━━ DATA

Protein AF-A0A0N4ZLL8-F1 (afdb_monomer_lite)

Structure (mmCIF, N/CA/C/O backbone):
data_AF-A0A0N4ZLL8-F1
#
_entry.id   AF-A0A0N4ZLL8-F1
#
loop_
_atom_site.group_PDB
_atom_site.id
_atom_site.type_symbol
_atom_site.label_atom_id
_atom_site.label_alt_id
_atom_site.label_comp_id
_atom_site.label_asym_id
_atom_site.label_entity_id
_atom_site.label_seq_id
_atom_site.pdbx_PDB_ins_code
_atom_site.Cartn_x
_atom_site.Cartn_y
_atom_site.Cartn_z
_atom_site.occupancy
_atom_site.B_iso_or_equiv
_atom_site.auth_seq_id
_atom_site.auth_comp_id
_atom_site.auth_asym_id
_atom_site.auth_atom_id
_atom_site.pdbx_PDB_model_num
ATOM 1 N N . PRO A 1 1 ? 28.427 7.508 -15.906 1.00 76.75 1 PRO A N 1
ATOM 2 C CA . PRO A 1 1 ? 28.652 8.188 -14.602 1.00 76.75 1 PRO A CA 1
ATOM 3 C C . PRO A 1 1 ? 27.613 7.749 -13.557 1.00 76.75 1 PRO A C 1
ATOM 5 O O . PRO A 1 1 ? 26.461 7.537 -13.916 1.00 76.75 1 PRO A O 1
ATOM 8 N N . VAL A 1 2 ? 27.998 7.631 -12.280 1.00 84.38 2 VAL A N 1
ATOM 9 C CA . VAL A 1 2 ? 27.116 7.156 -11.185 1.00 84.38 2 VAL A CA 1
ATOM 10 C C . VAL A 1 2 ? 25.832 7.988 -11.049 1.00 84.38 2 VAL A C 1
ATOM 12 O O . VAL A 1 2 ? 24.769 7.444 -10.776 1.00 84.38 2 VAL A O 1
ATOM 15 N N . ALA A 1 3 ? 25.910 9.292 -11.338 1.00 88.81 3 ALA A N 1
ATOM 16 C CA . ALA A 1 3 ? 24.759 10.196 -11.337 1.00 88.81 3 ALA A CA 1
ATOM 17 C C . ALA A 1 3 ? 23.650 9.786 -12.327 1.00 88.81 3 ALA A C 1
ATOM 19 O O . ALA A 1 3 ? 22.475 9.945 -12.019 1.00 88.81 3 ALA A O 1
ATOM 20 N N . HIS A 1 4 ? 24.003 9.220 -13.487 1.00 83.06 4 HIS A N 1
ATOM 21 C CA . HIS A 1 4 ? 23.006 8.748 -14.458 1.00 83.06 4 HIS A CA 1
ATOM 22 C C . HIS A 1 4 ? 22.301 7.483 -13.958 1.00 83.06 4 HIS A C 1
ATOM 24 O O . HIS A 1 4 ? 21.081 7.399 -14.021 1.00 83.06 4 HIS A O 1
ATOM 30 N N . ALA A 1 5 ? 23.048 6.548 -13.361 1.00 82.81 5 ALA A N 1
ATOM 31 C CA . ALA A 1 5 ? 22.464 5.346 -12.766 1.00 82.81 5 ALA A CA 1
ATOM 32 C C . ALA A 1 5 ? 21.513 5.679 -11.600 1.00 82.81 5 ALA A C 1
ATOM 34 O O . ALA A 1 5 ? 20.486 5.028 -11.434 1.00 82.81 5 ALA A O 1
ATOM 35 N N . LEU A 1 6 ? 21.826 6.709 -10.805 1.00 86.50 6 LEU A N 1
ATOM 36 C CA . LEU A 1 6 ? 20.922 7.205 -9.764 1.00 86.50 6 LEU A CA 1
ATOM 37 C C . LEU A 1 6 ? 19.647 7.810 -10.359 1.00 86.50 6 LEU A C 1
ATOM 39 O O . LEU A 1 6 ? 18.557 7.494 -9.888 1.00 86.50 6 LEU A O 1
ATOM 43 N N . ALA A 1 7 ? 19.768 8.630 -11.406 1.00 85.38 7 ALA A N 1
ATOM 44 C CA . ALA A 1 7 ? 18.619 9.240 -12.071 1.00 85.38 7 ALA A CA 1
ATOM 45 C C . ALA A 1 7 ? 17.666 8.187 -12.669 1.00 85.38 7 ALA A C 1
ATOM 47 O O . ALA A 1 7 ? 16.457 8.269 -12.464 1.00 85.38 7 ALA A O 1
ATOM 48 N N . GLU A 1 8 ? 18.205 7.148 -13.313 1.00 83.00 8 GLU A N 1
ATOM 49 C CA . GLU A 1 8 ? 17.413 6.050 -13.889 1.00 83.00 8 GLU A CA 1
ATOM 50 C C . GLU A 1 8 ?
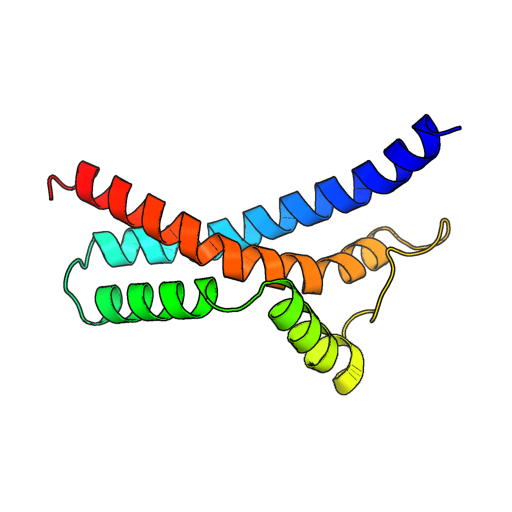 16.652 5.230 -12.839 1.00 83.00 8 GLU A C 1
ATOM 52 O O . GLU A 1 8 ? 15.582 4.693 -13.120 1.00 83.00 8 GLU A O 1
ATOM 57 N N . ARG A 1 9 ? 17.187 5.113 -11.618 1.00 86.12 9 ARG A N 1
ATOM 58 C CA . ARG A 1 9 ? 16.546 4.367 -10.521 1.00 86.12 9 ARG A CA 1
ATOM 59 C C . ARG A 1 9 ? 15.605 5.230 -9.686 1.00 86.12 9 ARG A C 1
ATOM 61 O O . ARG A 1 9 ? 14.699 4.688 -9.050 1.00 86.12 9 ARG A O 1
ATOM 68 N N . ALA A 1 10 ? 15.798 6.547 -9.687 1.00 88.69 10 ALA A N 1
ATOM 69 C CA . ALA A 1 10 ? 14.984 7.483 -8.920 1.00 88.69 10 ALA A CA 1
ATOM 70 C C . ALA A 1 10 ? 13.523 7.482 -9.386 1.00 88.69 10 ALA A C 1
ATOM 72 O O . ALA A 1 10 ? 12.621 7.368 -8.559 1.00 88.69 10 ALA A O 1
ATOM 73 N N . GLU A 1 11 ? 13.289 7.538 -10.699 1.00 89.12 11 GLU A N 1
ATOM 74 C CA . GLU A 1 11 ? 11.943 7.551 -11.283 1.00 89.12 11 GLU A CA 1
ATOM 75 C C . GLU A 1 11 ? 11.103 6.307 -10.902 1.00 89.12 11 GLU A C 1
ATOM 77 O O . GLU A 1 11 ? 10.041 6.484 -10.299 1.00 89.12 11 GLU A O 1
ATOM 82 N N . PRO A 1 12 ? 11.542 5.055 -11.165 1.00 91.25 12 PRO A N 1
ATOM 83 C CA . PRO A 1 12 ? 10.783 3.873 -10.755 1.00 91.25 12 PRO A CA 1
ATOM 84 C C . PRO A 1 12 ? 10.569 3.804 -9.246 1.00 91.25 12 PRO A C 1
ATOM 86 O O . PRO A 1 12 ? 9.488 3.428 -8.802 1.00 91.25 12 PRO A O 1
ATOM 89 N N . THR A 1 13 ? 11.570 4.186 -8.446 1.00 92.62 13 THR A N 1
ATOM 90 C CA . THR A 1 13 ? 11.453 4.175 -6.980 1.00 92.62 13 THR A CA 1
ATOM 91 C C . THR A 1 13 ? 10.387 5.160 -6.504 1.00 92.62 13 THR A C 1
ATOM 93 O O . THR A 1 13 ? 9.596 4.827 -5.620 1.00 92.62 13 THR A O 1
ATOM 96 N N . PHE A 1 14 ? 10.330 6.348 -7.109 1.00 94.56 14 PHE A N 1
ATOM 97 C CA . PHE A 1 14 ? 9.332 7.365 -6.800 1.00 94.56 14 PHE A CA 1
ATOM 98 C C . PHE A 1 14 ? 7.913 6.858 -7.074 1.00 94.56 14 PHE A C 1
ATOM 100 O O . PHE A 1 14 ? 7.085 6.853 -6.162 1.00 94.56 14 PHE A O 1
ATOM 107 N N . PHE A 1 15 ? 7.641 6.362 -8.285 1.00 94.88 15 PHE A N 1
ATOM 108 C CA . PHE A 1 15 ? 6.311 5.853 -8.639 1.00 94.88 15 PHE A CA 1
ATOM 109 C C . PHE A 1 15 ? 5.927 4.607 -7.842 1.00 94.88 15 PHE A C 1
ATOM 111 O O . PHE A 1 15 ? 4.796 4.508 -7.368 1.00 94.88 15 PHE A O 1
ATOM 118 N N . LEU A 1 16 ? 6.872 3.688 -7.626 1.00 94.81 16 LEU A N 1
ATOM 119 C CA . LEU A 1 16 ? 6.650 2.499 -6.808 1.00 94.81 16 LEU A CA 1
ATOM 120 C C . LEU A 1 16 ? 6.222 2.883 -5.390 1.00 94.81 16 LEU A C 1
ATOM 122 O O . LEU A 1 16 ? 5.240 2.351 -4.870 1.00 94.81 16 LEU A O 1
ATOM 126 N N . THR A 1 17 ? 6.944 3.820 -4.777 1.00 95.62 17 THR A N 1
ATOM 127 C CA . THR A 1 17 ? 6.654 4.301 -3.422 1.00 95.62 17 THR A CA 1
ATOM 128 C C . THR A 1 17 ? 5.311 5.021 -3.381 1.00 95.62 17 THR A C 1
ATOM 130 O O . THR A 1 17 ? 4.492 4.735 -2.510 1.00 95.62 17 THR A O 1
ATOM 133 N N . LEU A 1 18 ? 5.049 5.899 -4.353 1.00 97.19 18 LEU A N 1
ATOM 134 C CA . LEU A 1 18 ? 3.801 6.648 -4.452 1.00 97.19 18 LEU A CA 1
ATOM 135 C C . LEU A 1 18 ? 2.588 5.714 -4.542 1.00 97.19 18 LEU A C 1
ATOM 137 O O . LEU A 1 18 ? 1.663 5.833 -3.742 1.00 97.19 18 LEU A O 1
ATOM 141 N N . PHE A 1 19 ? 2.604 4.743 -5.457 1.00 96.88 19 PHE A N 1
ATOM 142 C CA . PHE A 1 19 ? 1.512 3.777 -5.597 1.00 96.88 19 PHE A CA 1
ATOM 143 C C . PHE A 1 19 ? 1.355 2.895 -4.361 1.00 96.88 19 PHE A C 1
ATOM 145 O O . PHE A 1 19 ? 0.232 2.669 -3.915 1.00 96.88 19 PHE A O 1
ATOM 152 N N . SER A 1 20 ? 2.463 2.459 -3.758 1.00 97.25 20 SER A N 1
ATOM 153 C CA . SER A 1 20 ? 2.420 1.660 -2.529 1.00 97.25 20 SER A CA 1
ATOM 154 C C . SER A 1 20 ? 1.748 2.426 -1.389 1.00 97.25 20 SER A C 1
ATOM 156 O O . SER A 1 20 ? 0.893 1.871 -0.705 1.00 97.25 20 SER A O 1
ATOM 158 N N . ILE A 1 21 ? 2.086 3.707 -1.205 1.00 97.25 21 ILE A N 1
ATOM 159 C CA . ILE A 1 21 ? 1.481 4.569 -0.179 1.00 97.25 21 ILE A CA 1
ATOM 160 C C . ILE A 1 21 ? 0.001 4.807 -0.468 1.00 97.25 21 ILE A C 1
ATOM 162 O O . ILE A 1 21 ? -0.808 4.748 0.458 1.00 97.25 21 ILE A O 1
ATOM 166 N N . LEU A 1 22 ? -0.372 5.050 -1.727 1.00 97.88 22 LEU A N 1
ATOM 167 C CA . LEU A 1 22 ? -1.772 5.237 -2.111 1.00 97.88 22 LEU A CA 1
ATOM 168 C C . LEU A 1 22 ? -2.606 3.992 -1.797 1.00 97.88 22 LEU A C 1
ATOM 170 O O . LEU A 1 22 ? -3.635 4.107 -1.136 1.00 97.88 22 LEU A O 1
ATOM 174 N N . ILE A 1 23 ? -2.135 2.807 -2.195 1.00 97.69 23 ILE A N 1
ATOM 175 C CA . ILE A 1 23 ? -2.792 1.527 -1.893 1.00 97.69 23 ILE A CA 1
ATOM 176 C C . ILE A 1 23 ? -2.870 1.318 -0.380 1.00 97.69 23 ILE A C 1
ATOM 178 O O . ILE A 1 23 ? -3.937 1.004 0.151 1.00 97.69 23 ILE A O 1
ATOM 182 N N . ALA A 1 24 ? -1.757 1.529 0.324 1.00 97.38 24 ALA A N 1
ATOM 183 C CA . ALA A 1 24 ? -1.703 1.331 1.762 1.00 97.38 24 ALA A CA 1
ATOM 184 C C . ALA A 1 24 ? -2.690 2.245 2.489 1.00 97.38 24 ALA A C 1
ATOM 186 O O . ALA A 1 24 ? -3.429 1.776 3.344 1.00 97.38 24 ALA A O 1
ATOM 187 N N . SER A 1 25 ? -2.751 3.522 2.113 1.00 97.56 25 SER A N 1
ATOM 188 C CA . SER A 1 25 ? -3.632 4.520 2.730 1.00 97.56 25 SER A CA 1
ATOM 189 C C . SER A 1 25 ? -5.101 4.264 2.397 1.00 97.56 25 SER A C 1
ATOM 191 O O . SER A 1 25 ? -5.953 4.350 3.279 1.00 97.56 25 SER A O 1
ATOM 193 N N . ALA A 1 26 ? -5.396 3.890 1.149 1.00 98.00 26 ALA A N 1
ATOM 194 C CA . ALA A 1 26 ? -6.747 3.565 0.700 1.00 98.00 26 ALA A CA 1
ATOM 195 C C . ALA A 1 26 ? -7.355 2.377 1.462 1.00 98.00 26 ALA A C 1
ATOM 197 O O . ALA A 1 26 ? -8.564 2.340 1.665 1.00 98.00 26 ALA A O 1
ATOM 198 N N . ILE A 1 27 ? -6.529 1.425 1.907 1.00 97.06 27 ILE A N 1
ATOM 199 C CA . ILE A 1 27 ? -6.971 0.278 2.713 1.00 97.06 27 ILE A CA 1
ATOM 200 C C . ILE A 1 27 ? -6.922 0.614 4.207 1.00 97.06 27 ILE A C 1
ATOM 202 O O . ILE A 1 27 ? -7.893 0.413 4.935 1.00 97.06 27 ILE A O 1
ATOM 206 N N . ALA A 1 28 ? -5.788 1.125 4.679 1.00 96.94 28 ALA A N 1
ATOM 207 C CA . ALA A 1 28 ? -5.508 1.281 6.097 1.00 96.94 28 ALA A CA 1
ATOM 208 C C . ALA A 1 28 ? -6.377 2.335 6.772 1.00 96.94 28 ALA A C 1
ATOM 210 O O . ALA A 1 28 ? -6.819 2.107 7.897 1.00 96.94 28 ALA A O 1
ATOM 211 N N . LEU A 1 29 ? -6.623 3.473 6.111 1.00 97.62 29 LEU A N 1
ATOM 212 C CA . LEU A 1 29 ? -7.374 4.563 6.727 1.00 97.62 29 LEU A CA 1
ATOM 213 C C . LEU A 1 29 ? -8.836 4.166 6.962 1.00 97.62 29 LEU A C 1
ATOM 215 O O . LEU A 1 29 ? -9.266 4.232 8.114 1.00 97.62 29 LEU A O 1
ATOM 219 N N . PRO A 1 30 ? -9.600 3.675 5.963 1.00 96.81 30 PRO A N 1
ATOM 220 C CA . PRO A 1 30 ? -10.990 3.288 6.199 1.00 96.81 30 PRO A CA 1
ATOM 221 C C . PRO A 1 30 ? -11.115 2.149 7.211 1.00 96.81 30 PRO A C 1
ATOM 223 O O . PRO A 1 30 ? -11.957 2.212 8.106 1.00 96.81 30 PRO A O 1
ATOM 226 N N . VAL A 1 31 ? -10.255 1.128 7.110 1.00 97.06 31 VAL A N 1
ATOM 227 C CA . VAL A 1 31 ? -10.292 -0.030 8.013 1.00 97.06 31 VAL A CA 1
ATOM 228 C C . VAL A 1 31 ? -9.902 0.370 9.436 1.00 97.06 31 VAL A C 1
ATOM 230 O O . VAL A 1 31 ? -10.598 -0.002 10.376 1.00 97.06 31 VAL A O 1
ATOM 233 N N . GLY A 1 32 ? -8.835 1.154 9.607 1.00 96.50 32 GLY A N 1
ATOM 234 C CA . GLY A 1 32 ? -8.353 1.603 10.914 1.00 96.50 32 GLY A CA 1
ATOM 235 C C . GLY A 1 32 ? -9.333 2.541 11.615 1.00 96.50 32 GLY A C 1
ATOM 236 O O . GLY A 1 32 ? -9.605 2.358 12.801 1.00 96.50 32 GLY A O 1
ATOM 237 N N . ILE A 1 33 ? -9.922 3.491 10.877 1.00 97.00 33 ILE A N 1
ATOM 238 C CA . ILE A 1 33 ? -10.959 4.389 11.403 1.00 97.00 33 ILE A CA 1
ATOM 239 C C . ILE A 1 33 ? -12.188 3.580 11.823 1.00 97.00 33 ILE A C 1
ATOM 241 O O . ILE A 1 33 ? -12.671 3.725 12.945 1.00 97.00 33 ILE A O 1
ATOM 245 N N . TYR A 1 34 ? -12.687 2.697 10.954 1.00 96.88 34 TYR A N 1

━━━━

ABOUT THIS EXERCISE »
Send back the lines of the records word for word, from the very first through the line containing "ATOM 35 N N".

ANSWER TO THIS PROBLEM »
Protein AF-A0A0N4ZLL8-F1 (afdb_monomer_lite)

Structure (mmCIF, N/CA/C/O backbone):
data_AF-A0A0N4ZLL8-F1
#
_entry.id   AF-A0A0N4ZLL8-F1
#
loop_
_atom_site.group_PDB
_atom_site.id
_atom_site.type_symbol
_atom_site.label_atom_id
_atom_site.label_alt_id
_atom_site.label_comp_id
_atom_site.label_asym_id
_atom_site.label_entity_id
_atom_site.label_seq_id
_atom_site.pdbx_PDB_ins_code
_atom_site.Cartn_x
_atom_site.Cartn_y
_atom_site.Cartn_z
_atom_site.occupancy
_atom_site.B_iso_or_equiv
_atom_site.auth_seq_id
_atom_site.auth_comp_id
_atom_site.auth_asym_id
_atom_site.auth_atom_id
_atom_site.pdbx_PDB_model_num
ATOM 1 N N . PRO A 1 1 ? 28.427 7.508 -15.906 1.00 76.75 1 PRO A N 1
ATOM 2 C CA . PRO A 1 1 ? 28.652 8.188 -14.602 1.00 76.75 1 PRO A CA 1
ATOM 3 C C . PRO A 1 1 ? 27.613 7.749 -13.557 1.00 76.75 1 PRO A C 1
ATOM 5 O O . PRO A 1 1 ? 26.461 7.537 -13.916 1.00 76.75 1 PRO A O 1
ATOM 8 N N . VAL A 1 2 ? 27.998 7.631 -12.280 1.00 84.38 2 VAL A N 1
ATOM 9 C CA . VAL A 1 2 ? 27.116 7.156 -11.185 1.00 84.38 2 VAL A CA 1
ATOM 10 C C . VAL A 1 2 ? 25.832 7.988 -11.049 1.00 84.38 2 VAL A C 1
ATOM 12 O O . VAL A 1 2 ? 24.769 7.444 -10.776 1.00 84.38 2 VAL A O 1
ATOM 15 N N . ALA A 1 3 ? 25.910 9.292 -11.338 1.00 88.81 3 ALA A N 1
ATOM 16 C CA . ALA A 1 3 ? 24.759 10.196 -11.337 1.00 88.81 3 ALA A CA 1
ATOM 17 C C . ALA A 1 3 ? 23.650 9.786 -12.327 1.00 88.81 3 ALA A C 1
ATOM 19 O O . ALA A 1 3 ? 22.475 9.945 -12.019 1.00 88.81 3 ALA A O 1
ATOM 20 N N . HIS A 1 4 ? 24.003 9.220 -13.487 1.00 83.06 4 HIS A N 1
ATOM 21 C CA . HIS A 1 4 ? 23.006 8.748 -14.458 1.00 83.06 4 HIS A CA 1
ATOM 22 C C . HIS A 1 4 ? 22.301 7.483 -13.958 1.00 83.06 4 HIS A C 1
ATOM 24 O O . HIS A 1 4 ? 21.081 7.399 -14.021 1.00 83.06 4 HIS A O 1
ATOM 30 N N . ALA A 1 5 ? 23.048 6.548 -13.361 1.00 82.81 5 ALA A N 1
ATOM 31 C CA . ALA A 1 5 ? 22.464 5.346 -12.766 1.00 82.81 5 ALA A CA 1
ATOM 32 C C . ALA A 1 5 ? 21.513 5.679 -11.600 1.00 82.81 5 ALA A C 1
ATOM 34 O O . ALA A 1 5 ? 20.486 5.028 -11.434 1.00 82.81 5 ALA A O 1
ATOM 35 N N . LEU A 1 6 ? 21.826 6.709 -10.805 1.00 86.50 6 LEU A N 1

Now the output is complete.